A Baltimore City emergency contract crew has been working since the last week of June to fix what Kurt Kocher, a Department of Public Works spokesman called “an explainable hole,” caused by storm-drain damage and erosion.
Traffic is being redirected during the construction, except for local traffic on a mostly residential block.
Also known as a sinking, the hole began as a depression of 4 to 5 feet, at the south end of the Johns Hopkins at Keswick complex, just north of a Royal Farms store and two blocks from The Avenue.
Crews are working from 6 a.m. to 10 p.m., seven days a week, to dig down to the box culvert at the bottom that channels storm water, Kocher and construction workers said. It’s slow going, said workers, because the arm of an excavator can only reach down so far, and much of the digging is done by hand.

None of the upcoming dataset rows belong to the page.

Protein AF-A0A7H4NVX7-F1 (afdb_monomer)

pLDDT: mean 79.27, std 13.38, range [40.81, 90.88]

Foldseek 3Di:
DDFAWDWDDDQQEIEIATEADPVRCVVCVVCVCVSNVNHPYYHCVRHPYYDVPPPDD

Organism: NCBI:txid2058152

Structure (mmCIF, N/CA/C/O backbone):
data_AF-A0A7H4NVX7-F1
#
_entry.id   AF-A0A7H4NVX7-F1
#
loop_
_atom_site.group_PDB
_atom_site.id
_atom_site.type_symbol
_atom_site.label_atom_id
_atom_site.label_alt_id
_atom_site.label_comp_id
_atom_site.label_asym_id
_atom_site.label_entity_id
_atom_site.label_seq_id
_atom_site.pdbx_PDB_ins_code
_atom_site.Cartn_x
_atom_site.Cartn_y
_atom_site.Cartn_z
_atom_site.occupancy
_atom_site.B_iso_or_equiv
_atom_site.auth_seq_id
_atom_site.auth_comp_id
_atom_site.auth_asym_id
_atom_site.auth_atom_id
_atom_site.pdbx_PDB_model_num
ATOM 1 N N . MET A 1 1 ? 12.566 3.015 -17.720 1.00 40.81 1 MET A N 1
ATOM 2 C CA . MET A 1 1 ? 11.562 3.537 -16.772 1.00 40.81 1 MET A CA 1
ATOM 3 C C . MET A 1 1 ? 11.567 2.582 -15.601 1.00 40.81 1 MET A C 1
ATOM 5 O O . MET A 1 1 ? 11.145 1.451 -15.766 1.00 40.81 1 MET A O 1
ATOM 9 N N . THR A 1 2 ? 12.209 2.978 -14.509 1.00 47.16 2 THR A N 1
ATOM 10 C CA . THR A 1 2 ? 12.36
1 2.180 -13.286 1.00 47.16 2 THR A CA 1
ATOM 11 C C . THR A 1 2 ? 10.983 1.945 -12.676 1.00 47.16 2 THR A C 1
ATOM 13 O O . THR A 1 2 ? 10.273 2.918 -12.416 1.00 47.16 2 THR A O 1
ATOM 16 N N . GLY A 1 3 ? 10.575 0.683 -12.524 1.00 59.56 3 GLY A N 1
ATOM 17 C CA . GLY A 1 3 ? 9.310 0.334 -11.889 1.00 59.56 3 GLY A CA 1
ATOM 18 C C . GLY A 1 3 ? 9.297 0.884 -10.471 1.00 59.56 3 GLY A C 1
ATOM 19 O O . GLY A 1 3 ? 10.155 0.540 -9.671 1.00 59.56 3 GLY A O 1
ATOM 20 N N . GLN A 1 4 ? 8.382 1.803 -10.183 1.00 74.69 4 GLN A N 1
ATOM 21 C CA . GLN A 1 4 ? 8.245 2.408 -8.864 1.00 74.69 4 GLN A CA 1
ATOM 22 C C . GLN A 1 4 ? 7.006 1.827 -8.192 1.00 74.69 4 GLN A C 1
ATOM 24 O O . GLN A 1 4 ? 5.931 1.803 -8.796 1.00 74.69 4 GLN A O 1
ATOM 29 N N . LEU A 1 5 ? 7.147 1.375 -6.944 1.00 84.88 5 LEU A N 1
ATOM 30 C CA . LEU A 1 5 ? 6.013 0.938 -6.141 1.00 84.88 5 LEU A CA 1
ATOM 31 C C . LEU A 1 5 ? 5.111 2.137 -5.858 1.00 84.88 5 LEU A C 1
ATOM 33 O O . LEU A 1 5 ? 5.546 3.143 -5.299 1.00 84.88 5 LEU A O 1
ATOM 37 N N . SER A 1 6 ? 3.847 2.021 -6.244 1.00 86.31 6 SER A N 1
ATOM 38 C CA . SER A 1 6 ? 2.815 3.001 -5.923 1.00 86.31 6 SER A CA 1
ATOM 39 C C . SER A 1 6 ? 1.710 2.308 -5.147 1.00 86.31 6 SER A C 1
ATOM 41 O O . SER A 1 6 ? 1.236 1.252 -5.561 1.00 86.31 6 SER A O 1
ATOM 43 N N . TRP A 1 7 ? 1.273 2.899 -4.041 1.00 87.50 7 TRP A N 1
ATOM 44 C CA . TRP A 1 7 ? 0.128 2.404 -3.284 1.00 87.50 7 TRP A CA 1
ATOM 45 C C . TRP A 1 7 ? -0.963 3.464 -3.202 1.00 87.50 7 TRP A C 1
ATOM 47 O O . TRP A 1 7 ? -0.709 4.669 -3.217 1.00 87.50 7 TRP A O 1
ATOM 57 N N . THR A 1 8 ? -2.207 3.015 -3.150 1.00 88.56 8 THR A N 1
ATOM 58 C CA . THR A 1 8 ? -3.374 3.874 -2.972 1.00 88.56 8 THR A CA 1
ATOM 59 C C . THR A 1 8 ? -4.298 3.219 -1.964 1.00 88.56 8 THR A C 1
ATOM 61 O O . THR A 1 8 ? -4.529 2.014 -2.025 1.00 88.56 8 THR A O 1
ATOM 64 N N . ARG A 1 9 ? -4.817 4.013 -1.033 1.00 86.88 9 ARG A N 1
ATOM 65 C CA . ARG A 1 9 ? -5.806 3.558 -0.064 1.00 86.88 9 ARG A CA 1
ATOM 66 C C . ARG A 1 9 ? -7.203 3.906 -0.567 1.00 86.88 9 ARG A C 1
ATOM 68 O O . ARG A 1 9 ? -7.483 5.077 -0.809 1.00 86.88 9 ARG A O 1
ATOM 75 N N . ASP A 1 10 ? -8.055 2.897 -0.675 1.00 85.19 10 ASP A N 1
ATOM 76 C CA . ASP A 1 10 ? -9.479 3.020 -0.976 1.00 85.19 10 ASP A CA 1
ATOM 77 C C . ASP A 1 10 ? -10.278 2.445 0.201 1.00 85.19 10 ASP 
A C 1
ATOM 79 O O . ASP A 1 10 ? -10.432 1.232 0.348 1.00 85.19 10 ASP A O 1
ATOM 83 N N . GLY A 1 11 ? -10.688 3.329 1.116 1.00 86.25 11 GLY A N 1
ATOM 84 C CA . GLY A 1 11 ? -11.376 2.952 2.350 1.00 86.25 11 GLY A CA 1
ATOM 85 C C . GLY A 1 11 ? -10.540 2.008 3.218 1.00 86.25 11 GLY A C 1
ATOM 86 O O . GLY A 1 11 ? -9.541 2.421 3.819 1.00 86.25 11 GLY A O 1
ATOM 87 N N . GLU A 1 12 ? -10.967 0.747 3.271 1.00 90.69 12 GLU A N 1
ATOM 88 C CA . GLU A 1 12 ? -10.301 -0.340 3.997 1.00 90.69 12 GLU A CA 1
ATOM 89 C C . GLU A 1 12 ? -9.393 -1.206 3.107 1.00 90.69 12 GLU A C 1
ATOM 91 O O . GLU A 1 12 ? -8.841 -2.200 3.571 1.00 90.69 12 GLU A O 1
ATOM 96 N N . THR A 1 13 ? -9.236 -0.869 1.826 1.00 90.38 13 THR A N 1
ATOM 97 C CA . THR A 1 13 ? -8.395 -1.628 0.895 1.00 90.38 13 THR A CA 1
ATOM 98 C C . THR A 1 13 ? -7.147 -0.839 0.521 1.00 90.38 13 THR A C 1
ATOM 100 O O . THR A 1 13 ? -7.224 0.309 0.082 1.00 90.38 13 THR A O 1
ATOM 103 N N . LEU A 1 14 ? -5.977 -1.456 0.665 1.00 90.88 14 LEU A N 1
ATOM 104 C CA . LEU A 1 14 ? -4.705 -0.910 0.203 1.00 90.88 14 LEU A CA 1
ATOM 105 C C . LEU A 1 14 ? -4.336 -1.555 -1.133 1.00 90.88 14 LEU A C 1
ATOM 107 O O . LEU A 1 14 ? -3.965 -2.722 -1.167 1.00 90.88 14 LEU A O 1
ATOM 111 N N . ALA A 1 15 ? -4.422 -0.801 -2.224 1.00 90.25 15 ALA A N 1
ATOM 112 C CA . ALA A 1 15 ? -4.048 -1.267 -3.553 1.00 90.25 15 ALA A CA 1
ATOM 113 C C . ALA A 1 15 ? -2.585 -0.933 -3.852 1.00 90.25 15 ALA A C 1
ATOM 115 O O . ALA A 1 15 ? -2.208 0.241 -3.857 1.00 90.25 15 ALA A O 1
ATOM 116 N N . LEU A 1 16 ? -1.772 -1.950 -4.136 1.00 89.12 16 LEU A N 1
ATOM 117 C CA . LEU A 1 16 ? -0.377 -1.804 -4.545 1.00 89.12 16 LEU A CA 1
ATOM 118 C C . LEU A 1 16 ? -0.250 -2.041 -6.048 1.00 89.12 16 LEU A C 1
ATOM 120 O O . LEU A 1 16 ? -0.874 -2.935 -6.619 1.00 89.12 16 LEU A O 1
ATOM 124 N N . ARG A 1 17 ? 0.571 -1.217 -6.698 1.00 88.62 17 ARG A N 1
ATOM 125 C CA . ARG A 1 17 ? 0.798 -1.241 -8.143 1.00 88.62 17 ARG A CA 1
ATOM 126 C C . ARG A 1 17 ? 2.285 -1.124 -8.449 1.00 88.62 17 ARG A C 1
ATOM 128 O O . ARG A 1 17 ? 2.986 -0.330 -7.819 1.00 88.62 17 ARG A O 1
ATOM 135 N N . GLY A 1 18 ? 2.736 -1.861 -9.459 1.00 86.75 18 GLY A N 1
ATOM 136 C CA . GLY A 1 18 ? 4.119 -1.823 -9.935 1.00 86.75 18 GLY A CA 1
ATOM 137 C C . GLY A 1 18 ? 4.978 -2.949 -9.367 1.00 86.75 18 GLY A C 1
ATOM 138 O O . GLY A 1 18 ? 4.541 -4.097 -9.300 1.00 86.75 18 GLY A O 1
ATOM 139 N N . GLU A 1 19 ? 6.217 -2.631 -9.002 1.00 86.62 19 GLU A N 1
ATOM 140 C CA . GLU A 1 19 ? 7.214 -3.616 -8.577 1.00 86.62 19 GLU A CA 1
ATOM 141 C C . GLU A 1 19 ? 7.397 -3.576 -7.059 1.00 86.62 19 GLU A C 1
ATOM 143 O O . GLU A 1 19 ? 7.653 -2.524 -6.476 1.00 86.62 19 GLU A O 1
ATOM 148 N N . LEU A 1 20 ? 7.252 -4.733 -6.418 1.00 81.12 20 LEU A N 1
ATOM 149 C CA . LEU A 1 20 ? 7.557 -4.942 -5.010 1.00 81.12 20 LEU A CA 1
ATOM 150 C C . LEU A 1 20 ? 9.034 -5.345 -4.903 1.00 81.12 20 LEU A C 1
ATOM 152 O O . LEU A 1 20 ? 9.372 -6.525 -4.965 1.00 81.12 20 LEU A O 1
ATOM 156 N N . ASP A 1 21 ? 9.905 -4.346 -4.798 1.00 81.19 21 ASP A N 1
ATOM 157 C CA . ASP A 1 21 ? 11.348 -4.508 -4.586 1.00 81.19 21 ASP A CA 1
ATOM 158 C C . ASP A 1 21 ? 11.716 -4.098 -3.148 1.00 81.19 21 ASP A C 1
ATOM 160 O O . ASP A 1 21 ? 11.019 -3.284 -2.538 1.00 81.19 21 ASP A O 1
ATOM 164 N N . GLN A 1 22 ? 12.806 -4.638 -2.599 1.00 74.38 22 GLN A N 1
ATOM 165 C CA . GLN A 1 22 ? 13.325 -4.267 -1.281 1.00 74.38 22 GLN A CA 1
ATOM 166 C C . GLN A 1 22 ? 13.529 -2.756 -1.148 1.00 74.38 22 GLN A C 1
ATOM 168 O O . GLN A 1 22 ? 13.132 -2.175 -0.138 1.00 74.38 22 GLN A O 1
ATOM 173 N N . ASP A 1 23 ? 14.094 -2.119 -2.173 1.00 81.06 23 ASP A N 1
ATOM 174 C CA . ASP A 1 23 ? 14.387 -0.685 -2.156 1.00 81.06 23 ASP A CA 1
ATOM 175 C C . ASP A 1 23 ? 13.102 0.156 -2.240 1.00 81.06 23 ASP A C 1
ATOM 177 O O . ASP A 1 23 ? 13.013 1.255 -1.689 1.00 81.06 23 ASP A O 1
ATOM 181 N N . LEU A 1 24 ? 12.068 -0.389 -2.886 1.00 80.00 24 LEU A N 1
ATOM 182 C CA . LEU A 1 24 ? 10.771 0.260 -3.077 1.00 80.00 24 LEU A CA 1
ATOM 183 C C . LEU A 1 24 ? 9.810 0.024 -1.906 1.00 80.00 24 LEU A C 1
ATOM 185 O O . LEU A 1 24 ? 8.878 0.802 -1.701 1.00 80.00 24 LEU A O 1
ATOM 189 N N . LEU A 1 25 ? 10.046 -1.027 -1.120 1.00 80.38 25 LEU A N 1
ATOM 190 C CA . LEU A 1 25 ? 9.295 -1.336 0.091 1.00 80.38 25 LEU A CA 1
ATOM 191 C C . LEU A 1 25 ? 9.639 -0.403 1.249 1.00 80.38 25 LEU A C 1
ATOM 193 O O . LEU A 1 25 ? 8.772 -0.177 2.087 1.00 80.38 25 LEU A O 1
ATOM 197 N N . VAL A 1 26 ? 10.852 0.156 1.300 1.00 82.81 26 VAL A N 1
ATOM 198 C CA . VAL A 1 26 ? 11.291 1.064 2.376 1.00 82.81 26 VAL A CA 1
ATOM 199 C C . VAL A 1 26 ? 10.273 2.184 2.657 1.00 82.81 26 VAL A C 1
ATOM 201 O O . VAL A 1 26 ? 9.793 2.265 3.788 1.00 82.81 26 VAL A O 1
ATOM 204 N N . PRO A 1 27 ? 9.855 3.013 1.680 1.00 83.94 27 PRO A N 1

The city is also concerned about a water main and a gas main nearby, “which makes it even more complicated” to fix the sinkhole, Kocher said. “Not only do you have to get down there, but you have to work around all those other things. It’s a difficult point to access. We don’t want the gas line to blow up.”
Kocher said Public Works is using an on-call contract crew because the job is too long and involved for a regular city crew.
“When a job gets to be that deep and that time-consuming, you have to call in an urgent needs (contractor),” he said. “You can’t tie down a (city) crew on a job that’s this demanding.”
Workers said late last week they hope to be finished by Monday, Aug. 5. Kocher said crews are digging about 4 feet a day.
“Let’s see what we’ve got in the next couple of weeks,” he said last week. “ We are now about 17 feet down.”
Kocher said the original 18-inch terra cotta pipe, which dates to 1921, will be replaced with polyvinyl.
The hole is another example of the city’s infrastructure problems. In a similar incident on a larger scale last year, a 130-year-old storm drain collapsed under East Monument Street downtown and tore away asphalt, closing the street for five months.
Earlier last year, a developing sinkhole was discovered under the Jones Falls Expressway and the city spent about $2 million to repair it.
“It’s probably more common than you think because the infrastructure is getting older,” Kocher said.
Residents who live near the construction zone are hopeful the work will end soon.
“It’s been a difficult thing,” especially the detour, said architect Donald Sickler.
“It’s inconvenient, but this is what living in the city is about,” said a neighbor, who would not give her name.
Another neighbor, psychologist Dr. Frank Richardson, said he hasn’t really heard the work and is enjoying the road being closed.
“They can work on this street forever,” he said. “There’s no traffic, no noise.”
He said he feels safe around the sinkhole.
“I’m not worried I’m suddenly going to disappear,” he said.